After adjusting for site, the baseline value of the dependent variable, and the 14 baseline covariates described above and presented in Table 17, significant differences between the two groups during the 12-month follow-up period were found on five service use measures and on two outcome measures. Overall, CICH clients were 1) more likely to have health insurance (i.e., were less likely to be uninsured), 2) more likely to have a primary treater for mental health or substance abuse problems, 3) more likely to be visited by a case manager in the community, 4) had a greater number of different healthcare providers, and 5) received a more integrated "package" of housing and supported services than did comparison group subjects (Table 18, "group" column). CICH clients were also housed a greater number of days, were less likely to be homeless at the time of assessment, and had higher public support incomes than comparison group subjects. No other statistically significant differences between groups were found.

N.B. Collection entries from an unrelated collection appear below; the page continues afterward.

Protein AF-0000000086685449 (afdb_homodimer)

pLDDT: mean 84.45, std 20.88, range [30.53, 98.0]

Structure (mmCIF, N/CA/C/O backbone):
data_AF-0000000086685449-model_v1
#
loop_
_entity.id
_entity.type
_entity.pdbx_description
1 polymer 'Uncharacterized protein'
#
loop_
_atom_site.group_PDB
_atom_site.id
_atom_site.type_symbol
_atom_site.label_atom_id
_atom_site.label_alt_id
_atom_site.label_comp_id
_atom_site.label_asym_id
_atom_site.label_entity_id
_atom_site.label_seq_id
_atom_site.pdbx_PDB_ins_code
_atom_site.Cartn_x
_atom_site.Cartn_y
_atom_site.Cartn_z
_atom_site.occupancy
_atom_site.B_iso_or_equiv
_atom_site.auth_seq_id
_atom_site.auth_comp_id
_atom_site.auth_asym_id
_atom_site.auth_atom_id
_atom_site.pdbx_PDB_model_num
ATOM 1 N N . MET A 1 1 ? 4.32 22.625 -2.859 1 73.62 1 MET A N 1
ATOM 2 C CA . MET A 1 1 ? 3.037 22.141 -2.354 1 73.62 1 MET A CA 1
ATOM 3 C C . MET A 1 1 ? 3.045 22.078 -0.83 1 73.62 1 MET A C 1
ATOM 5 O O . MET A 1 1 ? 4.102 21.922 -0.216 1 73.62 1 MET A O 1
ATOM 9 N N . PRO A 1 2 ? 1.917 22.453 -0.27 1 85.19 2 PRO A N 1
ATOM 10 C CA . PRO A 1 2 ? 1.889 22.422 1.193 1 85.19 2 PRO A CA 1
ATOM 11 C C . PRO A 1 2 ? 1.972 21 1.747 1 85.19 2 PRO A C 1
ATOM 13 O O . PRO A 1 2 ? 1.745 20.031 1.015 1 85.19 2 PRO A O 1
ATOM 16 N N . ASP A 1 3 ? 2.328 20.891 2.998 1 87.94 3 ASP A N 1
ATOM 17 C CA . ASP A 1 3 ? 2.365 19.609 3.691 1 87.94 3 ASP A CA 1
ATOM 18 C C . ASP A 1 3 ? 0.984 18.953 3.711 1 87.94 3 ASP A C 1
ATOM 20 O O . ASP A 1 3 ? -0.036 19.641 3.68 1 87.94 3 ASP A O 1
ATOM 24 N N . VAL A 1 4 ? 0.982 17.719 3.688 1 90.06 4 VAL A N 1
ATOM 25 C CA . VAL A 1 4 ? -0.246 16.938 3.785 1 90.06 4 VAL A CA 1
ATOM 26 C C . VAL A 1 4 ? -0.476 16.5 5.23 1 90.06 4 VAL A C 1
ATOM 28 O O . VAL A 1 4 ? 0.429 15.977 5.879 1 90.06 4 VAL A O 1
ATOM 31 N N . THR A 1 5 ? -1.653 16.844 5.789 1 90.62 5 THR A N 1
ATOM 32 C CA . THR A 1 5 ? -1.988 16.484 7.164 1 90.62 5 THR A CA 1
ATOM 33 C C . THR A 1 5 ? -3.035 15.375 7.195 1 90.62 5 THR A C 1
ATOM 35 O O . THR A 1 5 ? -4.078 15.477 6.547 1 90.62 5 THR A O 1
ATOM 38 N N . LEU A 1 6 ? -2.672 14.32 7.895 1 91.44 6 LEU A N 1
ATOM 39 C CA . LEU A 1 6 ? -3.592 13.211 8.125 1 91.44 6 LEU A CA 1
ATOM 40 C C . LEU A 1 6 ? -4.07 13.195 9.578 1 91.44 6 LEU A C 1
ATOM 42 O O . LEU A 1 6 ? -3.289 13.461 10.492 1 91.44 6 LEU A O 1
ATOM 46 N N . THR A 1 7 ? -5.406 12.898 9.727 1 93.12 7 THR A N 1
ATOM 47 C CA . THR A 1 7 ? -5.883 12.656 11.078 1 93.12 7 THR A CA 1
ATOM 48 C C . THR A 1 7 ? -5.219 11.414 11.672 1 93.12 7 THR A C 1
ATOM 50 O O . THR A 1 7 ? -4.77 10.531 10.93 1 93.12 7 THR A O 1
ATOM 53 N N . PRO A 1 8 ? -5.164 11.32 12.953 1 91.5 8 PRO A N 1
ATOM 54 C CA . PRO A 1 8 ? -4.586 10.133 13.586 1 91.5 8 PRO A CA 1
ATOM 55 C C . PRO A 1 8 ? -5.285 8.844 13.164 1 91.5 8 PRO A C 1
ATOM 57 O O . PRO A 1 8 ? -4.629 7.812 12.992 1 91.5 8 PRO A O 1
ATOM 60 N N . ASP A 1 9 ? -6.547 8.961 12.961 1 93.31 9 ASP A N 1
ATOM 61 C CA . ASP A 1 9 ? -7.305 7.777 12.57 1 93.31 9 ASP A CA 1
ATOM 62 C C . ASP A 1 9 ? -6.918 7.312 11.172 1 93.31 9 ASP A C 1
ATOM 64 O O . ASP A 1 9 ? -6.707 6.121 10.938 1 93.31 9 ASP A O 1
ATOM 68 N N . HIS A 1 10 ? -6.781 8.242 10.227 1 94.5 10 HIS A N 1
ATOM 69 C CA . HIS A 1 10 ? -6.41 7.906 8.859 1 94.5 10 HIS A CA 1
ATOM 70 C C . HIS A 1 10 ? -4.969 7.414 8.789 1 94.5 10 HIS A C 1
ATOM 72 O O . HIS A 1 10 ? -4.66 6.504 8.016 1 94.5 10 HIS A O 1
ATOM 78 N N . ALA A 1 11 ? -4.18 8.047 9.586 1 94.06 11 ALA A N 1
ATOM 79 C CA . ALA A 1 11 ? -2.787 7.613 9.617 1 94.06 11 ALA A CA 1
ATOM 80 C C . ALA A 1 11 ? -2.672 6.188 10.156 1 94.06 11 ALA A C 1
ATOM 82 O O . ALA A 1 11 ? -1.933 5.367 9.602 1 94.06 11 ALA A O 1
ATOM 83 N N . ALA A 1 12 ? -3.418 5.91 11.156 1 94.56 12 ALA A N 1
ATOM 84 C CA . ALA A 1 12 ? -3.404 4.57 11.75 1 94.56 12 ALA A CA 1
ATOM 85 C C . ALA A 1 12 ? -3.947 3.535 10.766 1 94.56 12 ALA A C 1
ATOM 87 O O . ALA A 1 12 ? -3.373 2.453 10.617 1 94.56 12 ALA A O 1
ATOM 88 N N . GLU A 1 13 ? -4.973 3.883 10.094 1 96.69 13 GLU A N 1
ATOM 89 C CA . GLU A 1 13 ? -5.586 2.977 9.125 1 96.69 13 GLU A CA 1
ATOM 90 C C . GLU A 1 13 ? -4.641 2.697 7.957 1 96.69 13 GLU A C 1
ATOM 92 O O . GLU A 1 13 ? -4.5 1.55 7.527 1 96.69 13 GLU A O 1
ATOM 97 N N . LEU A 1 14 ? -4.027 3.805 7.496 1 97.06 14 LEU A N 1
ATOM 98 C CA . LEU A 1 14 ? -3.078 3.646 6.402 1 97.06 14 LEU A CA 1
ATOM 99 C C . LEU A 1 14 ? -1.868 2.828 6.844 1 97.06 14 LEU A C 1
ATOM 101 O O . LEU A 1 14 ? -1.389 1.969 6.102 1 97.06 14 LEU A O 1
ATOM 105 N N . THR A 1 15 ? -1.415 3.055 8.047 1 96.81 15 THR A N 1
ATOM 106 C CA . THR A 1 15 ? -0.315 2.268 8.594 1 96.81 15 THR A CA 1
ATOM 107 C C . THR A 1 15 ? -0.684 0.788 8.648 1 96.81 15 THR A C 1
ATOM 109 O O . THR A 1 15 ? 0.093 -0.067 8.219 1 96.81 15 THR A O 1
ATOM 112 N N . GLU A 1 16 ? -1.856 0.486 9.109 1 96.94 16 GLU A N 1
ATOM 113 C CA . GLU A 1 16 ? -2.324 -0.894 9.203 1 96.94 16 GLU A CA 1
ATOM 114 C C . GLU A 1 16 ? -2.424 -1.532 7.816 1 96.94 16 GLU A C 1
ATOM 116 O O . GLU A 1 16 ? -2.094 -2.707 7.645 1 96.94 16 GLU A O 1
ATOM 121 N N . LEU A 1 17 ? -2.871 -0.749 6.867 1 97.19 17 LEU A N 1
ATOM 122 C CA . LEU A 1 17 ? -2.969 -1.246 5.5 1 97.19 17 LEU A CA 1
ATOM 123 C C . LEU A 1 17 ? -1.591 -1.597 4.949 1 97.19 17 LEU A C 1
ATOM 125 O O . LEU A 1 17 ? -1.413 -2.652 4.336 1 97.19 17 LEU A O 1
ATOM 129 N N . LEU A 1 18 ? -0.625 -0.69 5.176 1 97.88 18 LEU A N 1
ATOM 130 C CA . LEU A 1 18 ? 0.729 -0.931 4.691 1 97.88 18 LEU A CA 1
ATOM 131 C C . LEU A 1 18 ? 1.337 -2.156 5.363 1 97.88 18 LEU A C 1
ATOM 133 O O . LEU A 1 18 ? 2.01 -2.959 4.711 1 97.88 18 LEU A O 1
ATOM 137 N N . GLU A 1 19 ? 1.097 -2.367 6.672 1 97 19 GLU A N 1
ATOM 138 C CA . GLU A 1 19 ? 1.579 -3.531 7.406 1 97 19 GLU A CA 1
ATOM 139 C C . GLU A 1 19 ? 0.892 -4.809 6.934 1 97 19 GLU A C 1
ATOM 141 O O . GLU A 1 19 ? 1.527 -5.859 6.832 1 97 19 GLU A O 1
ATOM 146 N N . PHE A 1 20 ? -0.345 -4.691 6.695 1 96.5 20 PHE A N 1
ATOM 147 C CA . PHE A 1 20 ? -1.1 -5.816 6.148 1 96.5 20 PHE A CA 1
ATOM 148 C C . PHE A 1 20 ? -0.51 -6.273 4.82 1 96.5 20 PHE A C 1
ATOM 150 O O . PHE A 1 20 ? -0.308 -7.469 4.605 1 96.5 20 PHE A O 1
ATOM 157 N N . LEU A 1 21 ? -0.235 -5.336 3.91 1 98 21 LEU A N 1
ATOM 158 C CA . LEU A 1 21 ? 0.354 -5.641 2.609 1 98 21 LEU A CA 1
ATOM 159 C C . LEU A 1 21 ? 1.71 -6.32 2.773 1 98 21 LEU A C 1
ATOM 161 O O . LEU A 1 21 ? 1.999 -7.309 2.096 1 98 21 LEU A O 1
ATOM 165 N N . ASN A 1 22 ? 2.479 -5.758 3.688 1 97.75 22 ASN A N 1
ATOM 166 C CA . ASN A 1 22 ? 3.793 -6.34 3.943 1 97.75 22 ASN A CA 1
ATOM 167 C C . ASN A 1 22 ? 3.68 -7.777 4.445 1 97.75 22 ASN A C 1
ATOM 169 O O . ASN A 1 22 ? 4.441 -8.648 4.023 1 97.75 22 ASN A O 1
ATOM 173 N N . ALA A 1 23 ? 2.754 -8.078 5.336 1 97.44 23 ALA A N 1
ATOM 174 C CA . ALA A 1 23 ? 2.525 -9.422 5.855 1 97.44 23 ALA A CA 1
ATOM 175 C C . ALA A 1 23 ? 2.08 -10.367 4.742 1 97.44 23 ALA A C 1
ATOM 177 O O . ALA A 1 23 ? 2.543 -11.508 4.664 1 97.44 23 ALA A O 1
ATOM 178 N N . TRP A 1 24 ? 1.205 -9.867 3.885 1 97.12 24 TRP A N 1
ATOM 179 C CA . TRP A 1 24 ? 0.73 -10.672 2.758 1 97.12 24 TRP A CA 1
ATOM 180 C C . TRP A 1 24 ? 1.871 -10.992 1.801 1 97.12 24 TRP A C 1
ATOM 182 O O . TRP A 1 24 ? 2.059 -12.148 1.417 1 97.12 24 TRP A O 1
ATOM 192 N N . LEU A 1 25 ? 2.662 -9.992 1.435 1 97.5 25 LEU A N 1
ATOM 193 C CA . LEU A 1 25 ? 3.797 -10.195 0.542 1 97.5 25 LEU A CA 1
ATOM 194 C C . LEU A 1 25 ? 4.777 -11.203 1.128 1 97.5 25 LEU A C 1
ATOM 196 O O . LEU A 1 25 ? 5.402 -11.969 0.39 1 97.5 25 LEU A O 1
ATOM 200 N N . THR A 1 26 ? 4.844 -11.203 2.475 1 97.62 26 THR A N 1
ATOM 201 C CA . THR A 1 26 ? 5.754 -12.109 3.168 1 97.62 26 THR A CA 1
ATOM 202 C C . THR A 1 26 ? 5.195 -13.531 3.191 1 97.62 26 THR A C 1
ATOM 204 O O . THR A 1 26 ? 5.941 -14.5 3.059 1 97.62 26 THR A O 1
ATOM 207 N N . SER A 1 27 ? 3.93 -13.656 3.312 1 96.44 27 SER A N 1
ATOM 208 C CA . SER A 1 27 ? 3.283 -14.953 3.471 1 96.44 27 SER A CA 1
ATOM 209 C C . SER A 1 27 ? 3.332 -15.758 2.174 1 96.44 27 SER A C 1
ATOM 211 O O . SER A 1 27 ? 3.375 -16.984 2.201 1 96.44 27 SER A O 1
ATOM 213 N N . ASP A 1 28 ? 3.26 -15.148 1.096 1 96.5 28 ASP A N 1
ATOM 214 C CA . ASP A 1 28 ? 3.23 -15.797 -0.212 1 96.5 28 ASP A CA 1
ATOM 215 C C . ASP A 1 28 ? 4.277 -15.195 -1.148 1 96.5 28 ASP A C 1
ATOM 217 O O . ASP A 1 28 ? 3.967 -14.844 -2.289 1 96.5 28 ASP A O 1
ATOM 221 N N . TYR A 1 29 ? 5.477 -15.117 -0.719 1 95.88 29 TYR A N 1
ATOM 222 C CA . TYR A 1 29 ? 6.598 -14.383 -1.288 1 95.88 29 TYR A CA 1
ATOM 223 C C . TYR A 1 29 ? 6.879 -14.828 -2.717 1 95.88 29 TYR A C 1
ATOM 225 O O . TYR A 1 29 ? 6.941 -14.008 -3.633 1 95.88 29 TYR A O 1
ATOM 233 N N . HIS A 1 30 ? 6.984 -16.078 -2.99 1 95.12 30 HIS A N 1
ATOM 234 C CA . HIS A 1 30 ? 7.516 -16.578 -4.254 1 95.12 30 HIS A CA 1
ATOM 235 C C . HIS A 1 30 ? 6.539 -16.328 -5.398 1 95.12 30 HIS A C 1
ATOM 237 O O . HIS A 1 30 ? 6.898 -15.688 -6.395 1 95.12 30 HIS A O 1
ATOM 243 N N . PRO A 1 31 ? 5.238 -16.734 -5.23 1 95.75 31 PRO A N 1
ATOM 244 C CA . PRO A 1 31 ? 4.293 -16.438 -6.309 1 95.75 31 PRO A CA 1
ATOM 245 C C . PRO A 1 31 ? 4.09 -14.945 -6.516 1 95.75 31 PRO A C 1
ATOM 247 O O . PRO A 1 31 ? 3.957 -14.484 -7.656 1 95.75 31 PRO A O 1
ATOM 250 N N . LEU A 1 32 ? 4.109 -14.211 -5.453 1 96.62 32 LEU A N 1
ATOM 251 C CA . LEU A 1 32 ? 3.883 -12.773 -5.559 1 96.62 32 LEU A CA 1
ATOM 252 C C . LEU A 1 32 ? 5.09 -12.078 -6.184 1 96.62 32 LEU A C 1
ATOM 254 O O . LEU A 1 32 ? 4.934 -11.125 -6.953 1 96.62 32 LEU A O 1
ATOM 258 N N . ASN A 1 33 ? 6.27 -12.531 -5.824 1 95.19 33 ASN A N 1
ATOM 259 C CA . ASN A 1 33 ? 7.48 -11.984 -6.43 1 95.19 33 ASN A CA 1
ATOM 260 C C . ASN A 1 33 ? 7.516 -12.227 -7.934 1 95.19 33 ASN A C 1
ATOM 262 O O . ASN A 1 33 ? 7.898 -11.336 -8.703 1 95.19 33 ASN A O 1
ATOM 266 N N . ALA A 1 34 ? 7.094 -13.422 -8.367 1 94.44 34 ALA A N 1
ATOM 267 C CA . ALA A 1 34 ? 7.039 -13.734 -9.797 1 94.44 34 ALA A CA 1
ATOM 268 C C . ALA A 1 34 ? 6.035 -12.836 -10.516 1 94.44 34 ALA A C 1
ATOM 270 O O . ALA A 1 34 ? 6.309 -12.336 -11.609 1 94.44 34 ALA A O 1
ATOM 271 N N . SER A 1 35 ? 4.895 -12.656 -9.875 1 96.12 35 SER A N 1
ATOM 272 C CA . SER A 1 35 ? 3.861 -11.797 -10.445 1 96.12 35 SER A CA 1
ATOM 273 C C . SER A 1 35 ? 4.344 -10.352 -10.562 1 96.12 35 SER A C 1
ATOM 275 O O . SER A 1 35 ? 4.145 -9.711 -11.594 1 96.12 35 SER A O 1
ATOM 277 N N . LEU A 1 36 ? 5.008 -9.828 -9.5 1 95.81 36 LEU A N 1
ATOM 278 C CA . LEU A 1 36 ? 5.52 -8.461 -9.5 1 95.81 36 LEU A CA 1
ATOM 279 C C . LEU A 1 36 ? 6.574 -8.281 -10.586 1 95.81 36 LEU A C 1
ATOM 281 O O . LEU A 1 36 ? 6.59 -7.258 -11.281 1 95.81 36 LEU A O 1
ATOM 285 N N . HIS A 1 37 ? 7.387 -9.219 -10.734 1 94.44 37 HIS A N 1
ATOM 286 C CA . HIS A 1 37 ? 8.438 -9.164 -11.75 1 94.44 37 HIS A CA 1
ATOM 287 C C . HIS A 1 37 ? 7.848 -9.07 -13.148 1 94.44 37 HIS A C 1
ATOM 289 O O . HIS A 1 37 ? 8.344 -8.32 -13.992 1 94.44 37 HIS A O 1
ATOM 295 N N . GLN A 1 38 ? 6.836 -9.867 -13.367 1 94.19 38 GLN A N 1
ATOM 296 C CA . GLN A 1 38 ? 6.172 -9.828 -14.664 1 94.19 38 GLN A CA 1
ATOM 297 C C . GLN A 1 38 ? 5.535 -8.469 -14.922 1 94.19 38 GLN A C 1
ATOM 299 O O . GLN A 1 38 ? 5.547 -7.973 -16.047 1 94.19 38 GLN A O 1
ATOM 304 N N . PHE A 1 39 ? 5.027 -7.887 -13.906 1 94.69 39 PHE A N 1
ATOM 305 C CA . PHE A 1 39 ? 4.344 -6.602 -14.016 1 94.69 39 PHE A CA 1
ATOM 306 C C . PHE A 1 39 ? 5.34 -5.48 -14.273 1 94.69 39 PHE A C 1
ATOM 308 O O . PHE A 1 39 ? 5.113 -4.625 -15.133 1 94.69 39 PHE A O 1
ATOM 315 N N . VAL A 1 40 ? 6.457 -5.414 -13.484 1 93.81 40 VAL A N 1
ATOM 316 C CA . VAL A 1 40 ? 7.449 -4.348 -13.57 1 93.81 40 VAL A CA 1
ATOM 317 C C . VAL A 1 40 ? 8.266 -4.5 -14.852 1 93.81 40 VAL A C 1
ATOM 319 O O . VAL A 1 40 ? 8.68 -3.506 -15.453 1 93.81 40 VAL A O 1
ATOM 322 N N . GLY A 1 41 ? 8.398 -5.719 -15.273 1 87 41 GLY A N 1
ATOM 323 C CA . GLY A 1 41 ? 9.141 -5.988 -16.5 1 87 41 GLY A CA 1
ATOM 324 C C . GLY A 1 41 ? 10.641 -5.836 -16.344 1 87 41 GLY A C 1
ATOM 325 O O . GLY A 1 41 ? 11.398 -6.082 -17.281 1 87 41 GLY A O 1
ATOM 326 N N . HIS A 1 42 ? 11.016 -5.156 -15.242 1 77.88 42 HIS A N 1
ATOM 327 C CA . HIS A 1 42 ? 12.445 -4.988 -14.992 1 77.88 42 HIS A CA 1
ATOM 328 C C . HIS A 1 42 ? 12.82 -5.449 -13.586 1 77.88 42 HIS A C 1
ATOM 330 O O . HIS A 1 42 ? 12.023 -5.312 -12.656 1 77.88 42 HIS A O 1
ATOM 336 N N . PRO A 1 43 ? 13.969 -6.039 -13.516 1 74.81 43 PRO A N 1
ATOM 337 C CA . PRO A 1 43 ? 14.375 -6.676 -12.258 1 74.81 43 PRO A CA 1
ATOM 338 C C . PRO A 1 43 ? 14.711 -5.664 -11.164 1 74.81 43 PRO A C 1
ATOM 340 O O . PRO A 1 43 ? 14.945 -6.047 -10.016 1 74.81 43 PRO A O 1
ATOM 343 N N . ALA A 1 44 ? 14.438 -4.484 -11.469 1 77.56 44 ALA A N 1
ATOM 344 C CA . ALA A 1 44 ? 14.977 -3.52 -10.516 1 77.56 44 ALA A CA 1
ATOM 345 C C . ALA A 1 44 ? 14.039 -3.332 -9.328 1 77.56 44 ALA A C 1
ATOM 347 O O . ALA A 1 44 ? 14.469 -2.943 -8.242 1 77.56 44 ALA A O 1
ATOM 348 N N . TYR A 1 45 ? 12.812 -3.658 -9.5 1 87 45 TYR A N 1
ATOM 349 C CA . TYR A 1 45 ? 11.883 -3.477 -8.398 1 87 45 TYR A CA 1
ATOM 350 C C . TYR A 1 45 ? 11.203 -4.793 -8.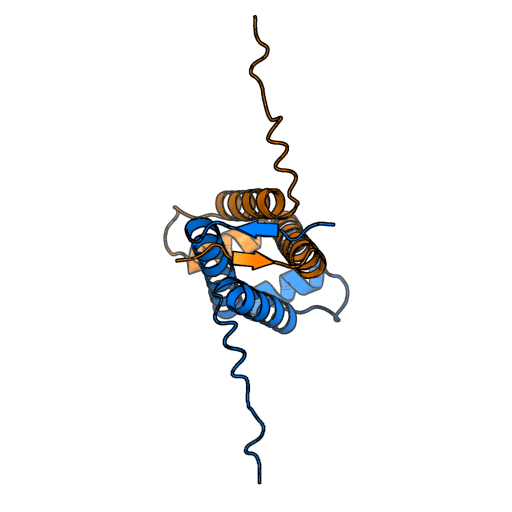031 1 87 45 TYR A C 1
ATOM 352 O O . TYR A 1 45 ? 10.375 -5.297 -8.789 1 87 45 TYR A O 1
ATOM 360 N N . ASP A 1 46 ? 11.695 -5.359 -6.898 1 92 46 ASP A N 1
ATOM 361 C CA . ASP A 1 46 ? 11.18 -6.66 -6.469 1 92 46 ASP A CA 1
ATOM 362 C C . ASP A 1 46 ? 10.414 -6.539 -5.156 1 92 46 ASP A C 1
ATOM 364 O O . ASP A 1 46 ? 10.156 -5.434 -4.68 1 92 46 ASP A O 1
ATOM 368 N N . ILE A 1 47 ? 10.047 -7.676 -4.59 1 95 47 ILE A N 1
ATOM 369 C CA . ILE A 1 47 ? 9.164 -7.711 -3.428 1 95 47 ILE A CA 1
ATOM 370 C C . ILE A 1 47 ? 9.891 -7.16 -2.207 1 95 47 ILE A C 1
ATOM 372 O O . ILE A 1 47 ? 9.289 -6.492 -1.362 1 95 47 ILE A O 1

Differences in rates of change

Rates of change in the proportions of individuals having a usual treater for both physical health problems and mental health/substance abuse problems increased for CICH clients, while decreasing for comparison subjects. The same was true of the proportion of subjects receiving a more integrated package of housing and supported services, although the declining proportion among comparison group subjects was less than was the case for the two primary treater/provider measures (Table 18, "group*time" column). Both groups showed increasing rates of being visited in the community by a case manager, but the rate of change was greater for CICH clients than for comparison group subjects.

Both groups showed dramatic improvements in housing rates over time, although the rate of improvement among CICH clients was substantially greater. CICH clients' participation in community activities remained largely unchanged, while comparison group subjects' participation declined modestly over time. A gradual, modest decline in the average number of days in jail was found among CICH clients, in contrast to more widely fluctuating decreases and increases in jail time observed from quarter to quarter among comparison group subjects.

Finally, there were no significant differences in total costs or changes in cost over time, although the overall pattern of total cost data suggests that CICH clients began with somewhat higher costs at baseline, but that at 12 months costs were not substantially different. Some differences were found between the groups in rates of change on the measure of quarterly substance abuse treatment costs, but these fluctuations are likely to reflect the relatively small number of clients in the comparison group.